### WHAT THE EXERCISE ASKS
Repeat exactly the lines of the entries below from the one with "ATOM 13 N N" through the one with "ATOM 54 C CA", both ends included, and nothing else.

### INPUT DATA
= = =
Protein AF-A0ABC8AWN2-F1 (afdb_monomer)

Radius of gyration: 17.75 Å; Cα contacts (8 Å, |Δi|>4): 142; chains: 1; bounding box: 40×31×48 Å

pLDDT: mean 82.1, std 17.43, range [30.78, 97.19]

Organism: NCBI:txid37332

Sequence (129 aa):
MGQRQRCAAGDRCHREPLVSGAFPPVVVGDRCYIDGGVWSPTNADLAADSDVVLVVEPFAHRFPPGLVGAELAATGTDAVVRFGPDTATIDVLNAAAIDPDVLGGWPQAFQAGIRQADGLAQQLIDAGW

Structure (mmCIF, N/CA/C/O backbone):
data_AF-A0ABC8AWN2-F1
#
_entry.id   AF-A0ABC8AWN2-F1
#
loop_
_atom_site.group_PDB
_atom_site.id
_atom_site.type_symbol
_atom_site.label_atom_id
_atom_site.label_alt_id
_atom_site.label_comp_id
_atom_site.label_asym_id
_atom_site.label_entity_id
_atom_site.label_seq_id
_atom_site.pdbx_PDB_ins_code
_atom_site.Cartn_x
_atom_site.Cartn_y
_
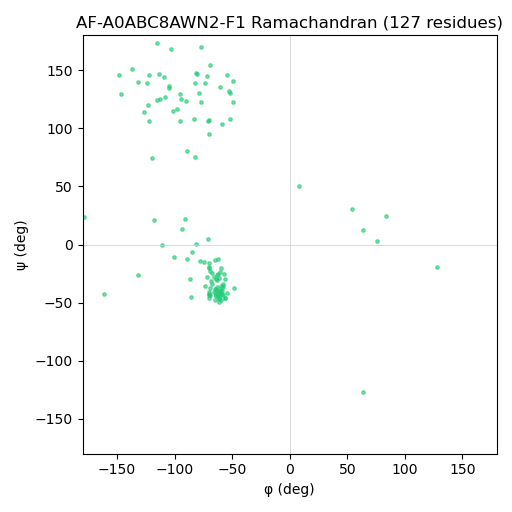atom_site.Cartn_z
_atom_site.occupancy
_atom_site.B_iso_or_equiv
_atom_site.auth_seq_id
_atom_site.auth_comp_id
_atom_site.auth_asym_id
_atom_site.auth_atom_id
_atom_site.pdbx_PDB_model_num
ATOM 1 N N . MET A 1 1 ? -22.483 0.067 -9.869 1.00 30.78 1 MET A N 1
ATOM 2 C CA . MET A 1 1 ? -23.032 -0.697 -11.015 1.00 30.78 1 MET A CA 1
ATOM 3 C C . MET A 1 1 ? -21.889 -0.972 -12.000 1.00 30.78 1 MET A C 1
ATOM 5 O O . MET A 1 1 ? -21.773 -0.290 -13.005 1.00 30.78 1 MET A O 1
ATOM 9 N N . GLY A 1 2 ? -20.973 -1.886 -11.657 1.00 35.22 2 GLY A N 1
ATOM 10 C CA . GLY A 1 2 ? -19.795 -2.204 -12.477 1.00 35.22 2 GLY A CA 1
ATOM 11 C C . GLY A 1 2 ? -20.112 -3.323 -13.464 1.00 35.22 2 GLY A C 1
ATOM 12 O O . GLY A 1 2 ? -20.586 -4.391 -13.071 1.00 35.22 2 GLY A O 1
ATOM 13 N N . GLN A 1 3 ? -19.915 -3.060 -14.751 1.00 35.34 3 GLN A N 1
ATOM 14 C CA . GLN A 1 3 ? -20.257 -3.969 -15.837 1.00 35.34 3 GLN A CA 1
ATOM 15 C C . GLN A 1 3 ? -19.291 -5.163 -15.823 1.00 35.34 3 GLN A C 1
ATOM 17 O O . GLN A 1 3 ? -18.122 -5.039 -16.169 1.00 35.34 3 GLN A O 1
ATOM 22 N N . ARG A 1 4 ? -19.773 -6.335 -15.390 1.00 39.34 4 ARG A N 1
ATOM 23 C CA . ARG A 1 4 ? -19.021 -7.594 -15.478 1.00 39.34 4 ARG A CA 1
ATOM 24 C C . ARG A 1 4 ? -18.945 -7.998 -16.951 1.00 39.34 4 ARG A C 1
ATOM 26 O O . ARG A 1 4 ? -19.883 -8.608 -17.462 1.00 39.34 4 ARG A O 1
ATOM 33 N N . GLN A 1 5 ? -17.868 -7.651 -17.645 1.00 46.94 5 GLN A N 1
ATOM 34 C CA . GLN A 1 5 ? -17.602 -8.206 -18.970 1.00 46.94 5 GLN A CA 1
ATOM 35 C C . GLN A 1 5 ? -17.220 -9.681 -18.802 1.00 46.94 5 GLN A C 1
ATOM 37 O O . GLN A 1 5 ? -16.168 -10.016 -18.266 1.00 46.94 5 GLN A O 1
ATOM 42 N N . ARG A 1 6 ? -18.135 -10.578 -19.186 1.00 43.31 6 ARG A N 1
ATOM 43 C CA . ARG A 1 6 ? -17.830 -12.002 -19.365 1.00 43.31 6 ARG A CA 1
ATOM 44 C C . ARG A 1 6 ? -17.141 -12.147 -20.717 1.00 43.31 6 ARG A C 1
ATOM 46 O O . ARG A 1 6 ? -17.673 -11.642 -21.703 1.00 43.31 6 ARG A O 1
ATOM 53 N N . CYS A 1 7 ? -16.003 -12.829 -20.769 1.00 41.56 7 CYS A N 1
ATOM 54 C CA . CYS A 1 7 ? -15.468 -13.316 -22.036 1.00 41.56 7 CYS A CA 1
ATOM 55 C C . CYS A 1 7 ? -16.183 -14.636 -22.364 1.00 41.56 7 CYS A C 1
ATOM 57 O O . CYS A 1 7 ? -16.471 -15.430 -21.473 1.00 41.56 7 CYS A O 1
ATOM 59 N N . ALA A 1 8 ? -16.551 -14.858 -23.624 1.00 44.72 8 ALA A N 1
ATOM 60 C CA . ALA A 1 8 ? -17.059 -16.158 -24.048 1.00 44.72 8 ALA A CA 1
ATOM 61 C C . ALA A 1 8 ? -15.878 -17.111 -24.283 1.00 44.72 8 ALA A C 1
ATOM 63 O O . ALA A 1 8 ? -14.809 -16.689 -24.732 1.00 44.72 8 ALA A O 1
ATOM 64 N N . ALA A 1 9 ? -16.068 -18.403 -24.008 1.00 40.72 9 ALA A N 1
ATOM 65 C CA . ALA A 1 9 ? -15.090 -19.435 -24.334 1.00 40.72 9 ALA A CA 1
ATOM 66 C C . ALA A 1 9 ? -14.820 -19.438 -25.853 1.00 40.72 9 ALA A C 1
ATOM 68 O O . ALA A 1 9 ? -15.646 -19.903 -26.634 1.00 40.72 9 ALA A O 1
ATOM 69 N N . GLY A 1 10 ? -13.676 -18.882 -26.264 1.00 45.69 10 GLY A N 1
ATOM 70 C CA . GLY A 1 10 ? -13.267 -18.759 -27.669 1.00 45.69 10 GLY A CA 1
ATOM 71 C C . GLY A 1 10 ? -12.868 -17.345 -28.099 1.00 45.69 10 GLY A C 1
ATOM 72 O O . GLY A 1 10 ? -12.121 -17.201 -29.070 1.00 45.69 10 GLY A O 1
ATOM 73 N N . ASP A 1 11 ? -13.268 -16.313 -27.353 1.00 50.03 11 ASP A N 1
ATOM 74 C CA . ASP A 1 11 ? -12.873 -14.939 -27.652 1.00 50.03 11 ASP A CA 1
ATOM 75 C C . ASP A 1 11 ? -11.486 -14.666 -27.071 1.00 50.03 11 ASP A C 1
ATOM 77 O O . ASP A 1 11 ? -11.280 -14.589 -25.860 1.00 50.03 11 ASP A O 1
ATOM 81 N N . ARG A 1 12 ? -10.501 -14.572 -27.971 1.00 54.19 12 ARG A N 1
ATOM 82 C CA . ARG A 1 12 ? -9.119 -14.202 -27.656 1.00 54.19 12 ARG A CA 1
ATOM 83 C C . ARG A 1 12 ? -9.134 -12.904 -26.861 1.00 54.19 12 ARG A C 1
ATOM 85 O O . ARG A 1 12 ? -9.394 -11.850 -27.437 1.00 54.19 12 ARG A O 1
ATOM 92 N N . CYS A 1 13 ? -8.829 -12.993 -25.567 1.00 54.72 13 CYS A N 1
ATOM 93 C CA . CYS A 1 13 ? -8.588 -11.814 -24.753 1.00 54.72 13 CYS A CA 1
ATOM 94 C C . CYS A 1 13 ? -7.592 -10.915 -25.499 1.00 54.72 13 CYS A C 1
ATOM 96 O O . CYS A 1 13 ? -6.546 -11.389 -25.954 1.00 54.72 13 CYS A O 1
ATOM 98 N N . HIS A 1 14 ? -7.995 -9.670 -25.753 1.00 52.34 14 HIS A N 1
ATOM 99 C CA . HIS A 1 14 ? -7.250 -8.740 -26.591 1.00 52.34 14 HIS A CA 1
ATOM 100 C C . HIS A 1 14 ? -5.792 -8.653 -26.105 1.00 52.34 14 HIS A C 1
ATOM 102 O O . HIS A 1 14 ? -5.535 -8.500 -24.916 1.00 52.34 14 HIS A O 1
ATOM 108 N N . ARG A 1 15 ? -4.837 -8.799 -27.035 1.00 48.41 15 ARG A N 1
ATOM 109 C CA . ARG A 1 15 ? -3.381 -8.89
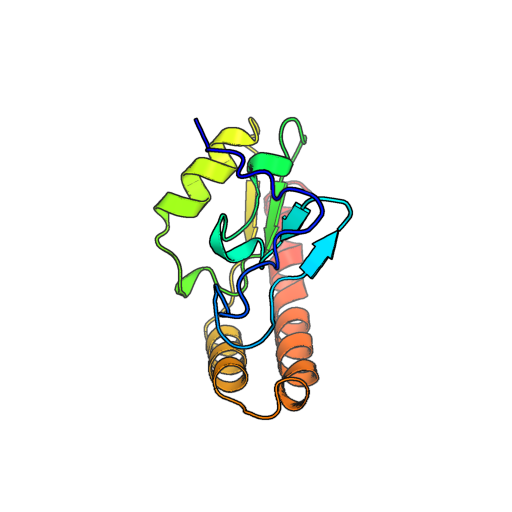3 -26.788 1.00 48.41 15 ARG A CA 1
ATOM 110 C C . ARG A 1 15 ? -2.719 -7.583 -26.330 1.00 48.41 15 ARG A C 1
ATOM 112 O O . ARG A 1 15 ? -1.499 -7.541 -26.221 1.00 48.41 15 ARG A O 1
ATOM 119 N N . GLU A 1 16 ? -3.491 -6.528 -26.107 1.00 43.12 16 GLU A N 1
ATOM 120 C CA . GLU A 1 16 ? -2.977 -5.189 -25.819 1.00 43.12 16 GLU A CA 1
ATOM 121 C C . GLU A 1 16 ? -2.921 -4.982 -24.288 1.00 43.12 16 GLU A C 1
ATOM 123 O O . GLU A 1 16 ? -3.903 -5.274 -23.601 1.00 43.12 16 GLU A O 1
ATOM 128 N N . PRO A 1 17 ? -1.795 -4.535 -23.717 1.00 42.50 17 PRO A N 1
ATOM 129 C CA . PRO A 1 17 ? -1.592 -4.546 -22.259 1.00 42.50 17 PRO A CA 1
ATOM 130 C C . PRO A 1 17 ? -2.257 -3.349 -21.495 1.00 42.50 17 PRO A C 1
ATOM 132 O O . PRO A 1 17 ? -2.360 -2.263 -22.058 1.00 42.50 17 PRO A O 1
ATOM 135 N N . LEU A 1 18 ? -2.732 -3.527 -20.225 1.00 41.81 18 LEU A N 1
ATOM 136 C CA . LEU A 1 18 ? -3.375 -2.501 -19.311 1.00 41.81 18 LEU A CA 1
ATOM 137 C C . LEU A 1 18 ? -2.895 -2.538 -17.785 1.00 41.81 18 LEU A C 1
ATOM 139 O O . LEU A 1 18 ? -2.325 -3.548 -17.392 1.00 41.81 18 LEU A O 1
ATOM 143 N N . VAL A 1 19 ? -2.896 -1.401 -17.033 1.00 50.12 19 VAL A N 1
ATOM 144 C CA . VAL A 1 19 ? -1.748 -0.799 -16.230 1.00 50.12 19 VAL A CA 1
ATOM 145 C C . VAL A 1 19 ? -0.327 -1.393 -16.362 1.00 50.12 19 VAL A C 1
ATOM 147 O O . VAL A 1 19 ? 0.43
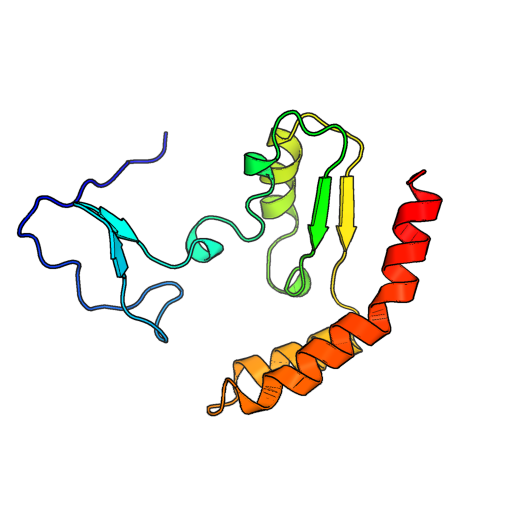7 -1.590 -15.427 1.00 50.12 19 VAL A O 1
ATOM 150 N N . SER A 1 20 ? 0.179 -1.572 -17.569 1.00 47.41 20 SER A N 1
ATOM 151 C CA . SER A 1 20 ? -0.494 -1.434 -18.872 1.00 47.41 20 SER A CA 1
ATOM 152 C C . SER A 1 20 ? 0.355 -1.736 -20.050 1.00 47.41 20 SER A C 1
ATOM 154 O O . SER A 1 20 ? 0.103 -1.272 -21.146 1.00 47.41 20 SER A O 1
ATOM 156 N N . GLY A 1 21 ? 1.384 -2.525 -19.834 1.00 54.00 21 GLY A N 1
ATOM 157 C CA . GLY A 1 21 ? 2.417 -2.723 -20.834 1.00 54.00 21 GLY A CA 1
ATOM 158 C C . GLY A 1 21 ? 3.213 -3.966 -20.547 1.00 54.00 21 GLY A C 1
ATOM 159 O O . GLY A 1 21 ? 3.516 -4.733 -21.450 1.00 54.00 21 GLY A O 1
ATOM 160 N N . ALA A 1 22 ? 3.529 -4.142 -19.265 1.00 69.19 22 ALA A N 1
ATOM 161 C CA . ALA A 1 22 ? 4.528 -5.094 -18.825 1.00 69.19 22 ALA A CA 1
ATOM 162 C C . ALA A 1 22 ? 4.087 -6.548 -19.002 1.00 69.19 22 ALA A C 1
ATOM 164 O O . ALA A 1 22 ? 4.889 -7.376 -19.428 1.00 69.19 22 ALA A O 1
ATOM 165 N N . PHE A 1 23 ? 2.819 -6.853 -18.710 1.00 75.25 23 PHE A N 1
= = =
### SOLUTION BELOW
ATOM 13 N N . GLN A 1 3 ? -19.915 -3.060 -14.751 1.00 35.34 3 GLN A N 1
ATOM 14 C CA . GLN A 1 3 ? -20.257 -3.969 -15.837 1.00 35.34 3 GLN A CA 1
ATOM 15 C C . GLN A 1 3 ? -19.291 -5.163 -15.823 1.00 35.34 3 GLN A C 1
ATOM 17 O O . GLN A 1 3 ? -18.122 -5.039 -16.169 1.00 35.34 3 GLN A O 1
ATOM 22 N N . ARG A 1 4 ? -19.773 -6.335 -15.390 1.00 39.34 4 ARG A N 1
ATOM 23 C CA . ARG A 1 4 ? -19.021 -7.594 -15.478 1.00 39.34 4 ARG A CA 1
ATOM 24 C C . ARG A 1 4 ? -18.945 -7.998 -16.951 1.00 39.34 4 ARG A C 1
ATOM 26 O O . ARG A 1 4 ? -19.883 -8.608 -17.462 1.00 39.34 4 ARG A O 1
ATOM 33 N N . GLN A 1 5 ? -17.868 -7.651 -17.645 1.00 46.94 5 GLN A N 1
ATOM 34 C CA . GLN A 1 5 ? -17.602 -8.206 -18.970 1.00 46.94 5 GLN A CA 1
ATOM 35 C C . GLN A 1 5 ? -17.220 -9.681 -18.802 1.00 46.94 5 GLN A C 1
ATOM 37 O O . GLN A 1 5 ? -16.168 -10.016 -18.266 1.00 46.94 5 GLN A O 1
ATOM 42 N N . ARG A 1 6 ? -18.135 -10.578 -19.186 1.00 43.31 6 ARG A N 1
ATOM 43 C CA . ARG A 1 6 ? -17.830 -12.002 -19.365 1.00 43.31 6 ARG A CA 1
ATOM 44 C C . ARG A 1 6 ? -17.141 -12.147 -20.717 1.00 43.31 6 ARG A C 1
ATOM 46 O O . ARG A 1 6 ? -17.673 -11.642 -21.703 1.00 43.31 6 ARG A O 1
ATOM 53 N N . CYS A 1 7 ? -16.003 -12.829 -20.769 1.00 41.56 7 CYS A N 1
ATOM 54 C CA . CYS A 1 7 ? -15.468 -13.316 -22.036 1.00 41.56 7 CYS A CA 1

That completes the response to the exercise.